EXERCISE DATA Block Start

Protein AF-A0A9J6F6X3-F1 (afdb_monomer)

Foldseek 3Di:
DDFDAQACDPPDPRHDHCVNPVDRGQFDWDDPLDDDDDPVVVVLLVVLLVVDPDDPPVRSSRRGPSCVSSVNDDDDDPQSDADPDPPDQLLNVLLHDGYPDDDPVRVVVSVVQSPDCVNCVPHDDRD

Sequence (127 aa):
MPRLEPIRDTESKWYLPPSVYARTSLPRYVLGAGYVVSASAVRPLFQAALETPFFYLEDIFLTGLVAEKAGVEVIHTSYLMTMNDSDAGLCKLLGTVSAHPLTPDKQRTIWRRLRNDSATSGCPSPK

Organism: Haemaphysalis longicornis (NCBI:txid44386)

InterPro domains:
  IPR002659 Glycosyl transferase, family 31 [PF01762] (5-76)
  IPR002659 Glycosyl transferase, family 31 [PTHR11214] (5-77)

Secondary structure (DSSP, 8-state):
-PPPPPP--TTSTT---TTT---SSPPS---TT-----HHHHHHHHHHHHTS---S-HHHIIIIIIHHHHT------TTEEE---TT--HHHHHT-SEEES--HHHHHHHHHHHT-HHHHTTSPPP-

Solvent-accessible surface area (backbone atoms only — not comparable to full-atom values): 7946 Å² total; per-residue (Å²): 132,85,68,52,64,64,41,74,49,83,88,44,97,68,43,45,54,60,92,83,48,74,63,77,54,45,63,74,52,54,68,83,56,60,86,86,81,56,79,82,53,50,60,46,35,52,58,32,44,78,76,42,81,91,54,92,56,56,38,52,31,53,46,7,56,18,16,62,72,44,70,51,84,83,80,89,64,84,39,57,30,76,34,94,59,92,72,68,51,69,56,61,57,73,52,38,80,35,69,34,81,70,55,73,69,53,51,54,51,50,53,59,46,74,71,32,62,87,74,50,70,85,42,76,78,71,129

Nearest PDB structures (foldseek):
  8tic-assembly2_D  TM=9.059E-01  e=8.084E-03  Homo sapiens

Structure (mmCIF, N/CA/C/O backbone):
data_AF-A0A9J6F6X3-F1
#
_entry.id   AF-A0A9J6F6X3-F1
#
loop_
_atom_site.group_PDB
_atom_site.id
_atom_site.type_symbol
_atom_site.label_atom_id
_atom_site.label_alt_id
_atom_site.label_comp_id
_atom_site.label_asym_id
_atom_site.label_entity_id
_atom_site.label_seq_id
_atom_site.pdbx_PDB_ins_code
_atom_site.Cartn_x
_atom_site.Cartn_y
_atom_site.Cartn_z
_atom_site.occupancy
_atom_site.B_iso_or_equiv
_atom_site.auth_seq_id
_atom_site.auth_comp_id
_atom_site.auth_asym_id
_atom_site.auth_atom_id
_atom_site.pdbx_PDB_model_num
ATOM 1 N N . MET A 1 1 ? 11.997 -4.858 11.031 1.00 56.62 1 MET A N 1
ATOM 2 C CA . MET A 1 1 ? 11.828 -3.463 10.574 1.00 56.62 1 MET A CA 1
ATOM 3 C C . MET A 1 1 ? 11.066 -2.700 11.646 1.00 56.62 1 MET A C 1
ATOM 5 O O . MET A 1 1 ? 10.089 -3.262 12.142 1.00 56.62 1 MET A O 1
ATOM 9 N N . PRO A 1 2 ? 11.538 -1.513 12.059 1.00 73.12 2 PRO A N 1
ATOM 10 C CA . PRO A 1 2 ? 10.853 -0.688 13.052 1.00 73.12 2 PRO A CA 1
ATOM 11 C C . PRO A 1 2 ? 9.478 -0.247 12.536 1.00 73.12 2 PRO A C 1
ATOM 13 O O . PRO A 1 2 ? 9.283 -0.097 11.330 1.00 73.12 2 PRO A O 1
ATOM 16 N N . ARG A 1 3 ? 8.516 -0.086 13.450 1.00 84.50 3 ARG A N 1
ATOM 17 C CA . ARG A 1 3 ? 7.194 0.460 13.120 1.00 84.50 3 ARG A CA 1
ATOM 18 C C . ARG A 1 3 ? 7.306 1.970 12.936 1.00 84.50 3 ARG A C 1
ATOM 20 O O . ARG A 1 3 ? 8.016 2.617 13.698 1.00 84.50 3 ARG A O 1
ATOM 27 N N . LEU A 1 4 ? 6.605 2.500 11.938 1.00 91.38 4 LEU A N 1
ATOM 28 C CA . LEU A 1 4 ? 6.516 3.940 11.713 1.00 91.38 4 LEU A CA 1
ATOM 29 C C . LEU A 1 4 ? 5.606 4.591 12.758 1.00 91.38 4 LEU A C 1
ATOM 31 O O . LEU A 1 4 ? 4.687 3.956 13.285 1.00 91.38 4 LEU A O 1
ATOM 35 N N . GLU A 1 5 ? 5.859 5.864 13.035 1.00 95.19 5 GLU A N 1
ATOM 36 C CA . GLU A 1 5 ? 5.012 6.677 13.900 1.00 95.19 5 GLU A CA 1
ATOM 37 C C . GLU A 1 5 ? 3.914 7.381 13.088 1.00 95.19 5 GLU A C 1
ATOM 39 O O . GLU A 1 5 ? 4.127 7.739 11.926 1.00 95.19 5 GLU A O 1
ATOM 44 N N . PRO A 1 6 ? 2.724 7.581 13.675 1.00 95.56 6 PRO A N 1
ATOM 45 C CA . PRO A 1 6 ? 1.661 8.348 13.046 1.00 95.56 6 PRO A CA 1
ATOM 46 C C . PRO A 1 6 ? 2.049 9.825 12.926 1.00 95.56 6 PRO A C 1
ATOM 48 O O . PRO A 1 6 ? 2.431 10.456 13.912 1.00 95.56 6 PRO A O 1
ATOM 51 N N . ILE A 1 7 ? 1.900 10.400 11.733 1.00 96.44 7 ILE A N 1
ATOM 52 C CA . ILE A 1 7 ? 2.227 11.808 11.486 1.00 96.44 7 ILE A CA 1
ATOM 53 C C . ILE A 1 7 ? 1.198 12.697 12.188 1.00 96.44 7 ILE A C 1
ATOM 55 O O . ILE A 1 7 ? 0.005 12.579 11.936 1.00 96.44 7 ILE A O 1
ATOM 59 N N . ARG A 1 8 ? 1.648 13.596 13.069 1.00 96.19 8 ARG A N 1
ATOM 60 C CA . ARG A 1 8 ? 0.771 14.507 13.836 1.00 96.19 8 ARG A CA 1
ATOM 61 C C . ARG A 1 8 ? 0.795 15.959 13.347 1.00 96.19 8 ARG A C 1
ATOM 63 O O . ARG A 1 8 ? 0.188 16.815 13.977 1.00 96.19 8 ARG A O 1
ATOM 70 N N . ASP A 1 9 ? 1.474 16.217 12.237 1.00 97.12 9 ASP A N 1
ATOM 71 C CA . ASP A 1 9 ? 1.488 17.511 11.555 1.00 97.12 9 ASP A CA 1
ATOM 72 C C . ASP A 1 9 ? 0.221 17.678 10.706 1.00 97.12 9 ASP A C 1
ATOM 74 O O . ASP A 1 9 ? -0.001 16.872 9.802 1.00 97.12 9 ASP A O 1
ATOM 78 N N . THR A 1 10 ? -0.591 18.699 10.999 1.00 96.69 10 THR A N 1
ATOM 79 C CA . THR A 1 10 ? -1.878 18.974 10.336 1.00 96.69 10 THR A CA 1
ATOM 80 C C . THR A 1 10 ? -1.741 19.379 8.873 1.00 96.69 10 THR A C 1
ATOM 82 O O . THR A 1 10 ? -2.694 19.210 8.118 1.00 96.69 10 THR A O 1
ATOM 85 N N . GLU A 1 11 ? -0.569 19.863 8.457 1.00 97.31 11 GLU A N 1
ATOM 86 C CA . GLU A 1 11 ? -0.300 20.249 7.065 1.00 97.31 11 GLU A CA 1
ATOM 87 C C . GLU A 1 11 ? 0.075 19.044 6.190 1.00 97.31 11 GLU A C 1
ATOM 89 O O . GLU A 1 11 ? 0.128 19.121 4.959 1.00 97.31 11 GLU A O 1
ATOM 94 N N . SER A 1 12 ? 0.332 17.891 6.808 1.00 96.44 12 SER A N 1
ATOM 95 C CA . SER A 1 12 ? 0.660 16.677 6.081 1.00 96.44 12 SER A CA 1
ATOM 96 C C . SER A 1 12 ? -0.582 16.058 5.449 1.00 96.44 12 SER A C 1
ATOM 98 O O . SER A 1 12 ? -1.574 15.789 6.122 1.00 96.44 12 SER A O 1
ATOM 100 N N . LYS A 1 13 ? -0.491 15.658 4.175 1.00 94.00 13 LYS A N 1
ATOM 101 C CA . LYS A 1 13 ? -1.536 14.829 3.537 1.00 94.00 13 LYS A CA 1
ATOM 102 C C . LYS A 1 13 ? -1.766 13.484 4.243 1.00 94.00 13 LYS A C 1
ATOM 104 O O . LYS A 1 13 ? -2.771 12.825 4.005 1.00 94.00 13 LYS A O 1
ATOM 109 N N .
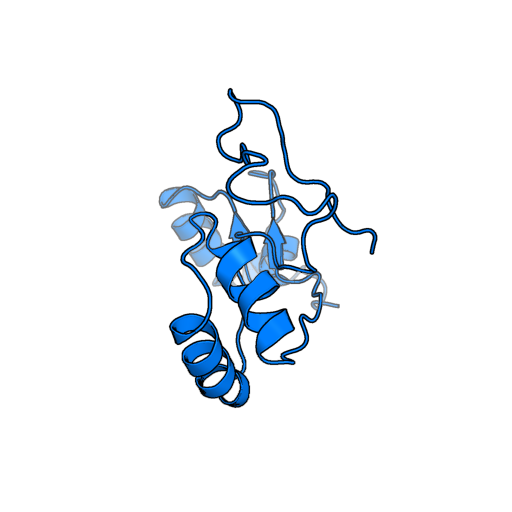 TRP A 1 14 ? -0.802 13.065 5.061 1.00 94.75 14 TRP A N 1
ATOM 110 C CA . TRP A 1 14 ? -0.842 11.849 5.867 1.00 94.75 14 TRP A CA 1
ATOM 111 C C . TRP A 1 14 ? -1.067 12.147 7.355 1.00 94.75 14 TRP A C 1
ATOM 113 O O . TRP A 1 14 ? -0.834 11.268 8.186 1.00 94.75 14 TRP A O 1
ATOM 123 N N . TYR A 1 15 ? -1.479 13.375 7.701 1.00 96.06 15 TYR A N 1
ATOM 124 C CA . TYR A 1 15 ? -1.835 13.760 9.062 1.00 96.06 15 TYR A CA 1
ATOM 125 C C . TYR A 1 15 ? -2.803 12.746 9.642 1.00 96.06 15 TYR A C 1
ATOM 127 O O . TYR A 1 15 ? -3.833 12.489 9.030 1.00 96.06 15 TYR A O 1
ATOM 135 N N . LEU A 1 16 ? -2.487 12.216 10.817 1.00 96.12 16 LEU A N 1
ATOM 136 C CA . LEU A 1 16 ? -3.278 11.261 11.565 1.00 96.12 16 LEU A CA 1
ATOM 137 C C . LEU A 1 16 ? -3.655 11.897 12.910 1.00 96.12 16 LEU A C 1
ATOM 139 O O . LEU A 1 16 ? -2.808 11.977 13.805 1.00 96.12 16 LEU A O 1
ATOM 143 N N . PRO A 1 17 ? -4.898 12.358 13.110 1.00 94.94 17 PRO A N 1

EXERCISE DATA Block End

WHAT TO DO → Please output the lines of the listing above that fall in the stretch from the one with "ATOM 11 C C" through the one with "ATOM 28 C CA", exactly and only those.

SOLUTION FOR THIS PROBLEM →
ATOM 11 C C . PRO A 1 2 ? 9.478 -0.247 12.536 1.00 73.12 2 PRO A C 1
ATOM 13 O O . PRO A 1 2 ? 9.283 -0.097 11.330 1.00 73.12 2 PRO A O 1
ATOM 16 N N . ARG A 1 3 ? 8.516 -0.086 13.450 1.00 84.50 3 ARG A N 1
ATOM 17 C CA . ARG A 1 3 ? 7.194 0.460 13.120 1.00 84.50 3 ARG A CA 1
ATOM 18 C C . ARG A 1 3 ? 7.306 1.970 12.936 1.00 84.50 3 ARG A C 1
ATOM 20 O O . ARG A 1 3 ? 8.016 2.617 13.698 1.00 84.50 3 ARG A O 1
ATOM 27 N N . LEU A 1 4 ? 6.605 2.500 11.938 1.00 91.38 4 LEU A N 1
ATOM 28 C CA . LEU A 1 4 ? 6.516 3.940 11.713 1.00 91.38 4 LEU A CA 1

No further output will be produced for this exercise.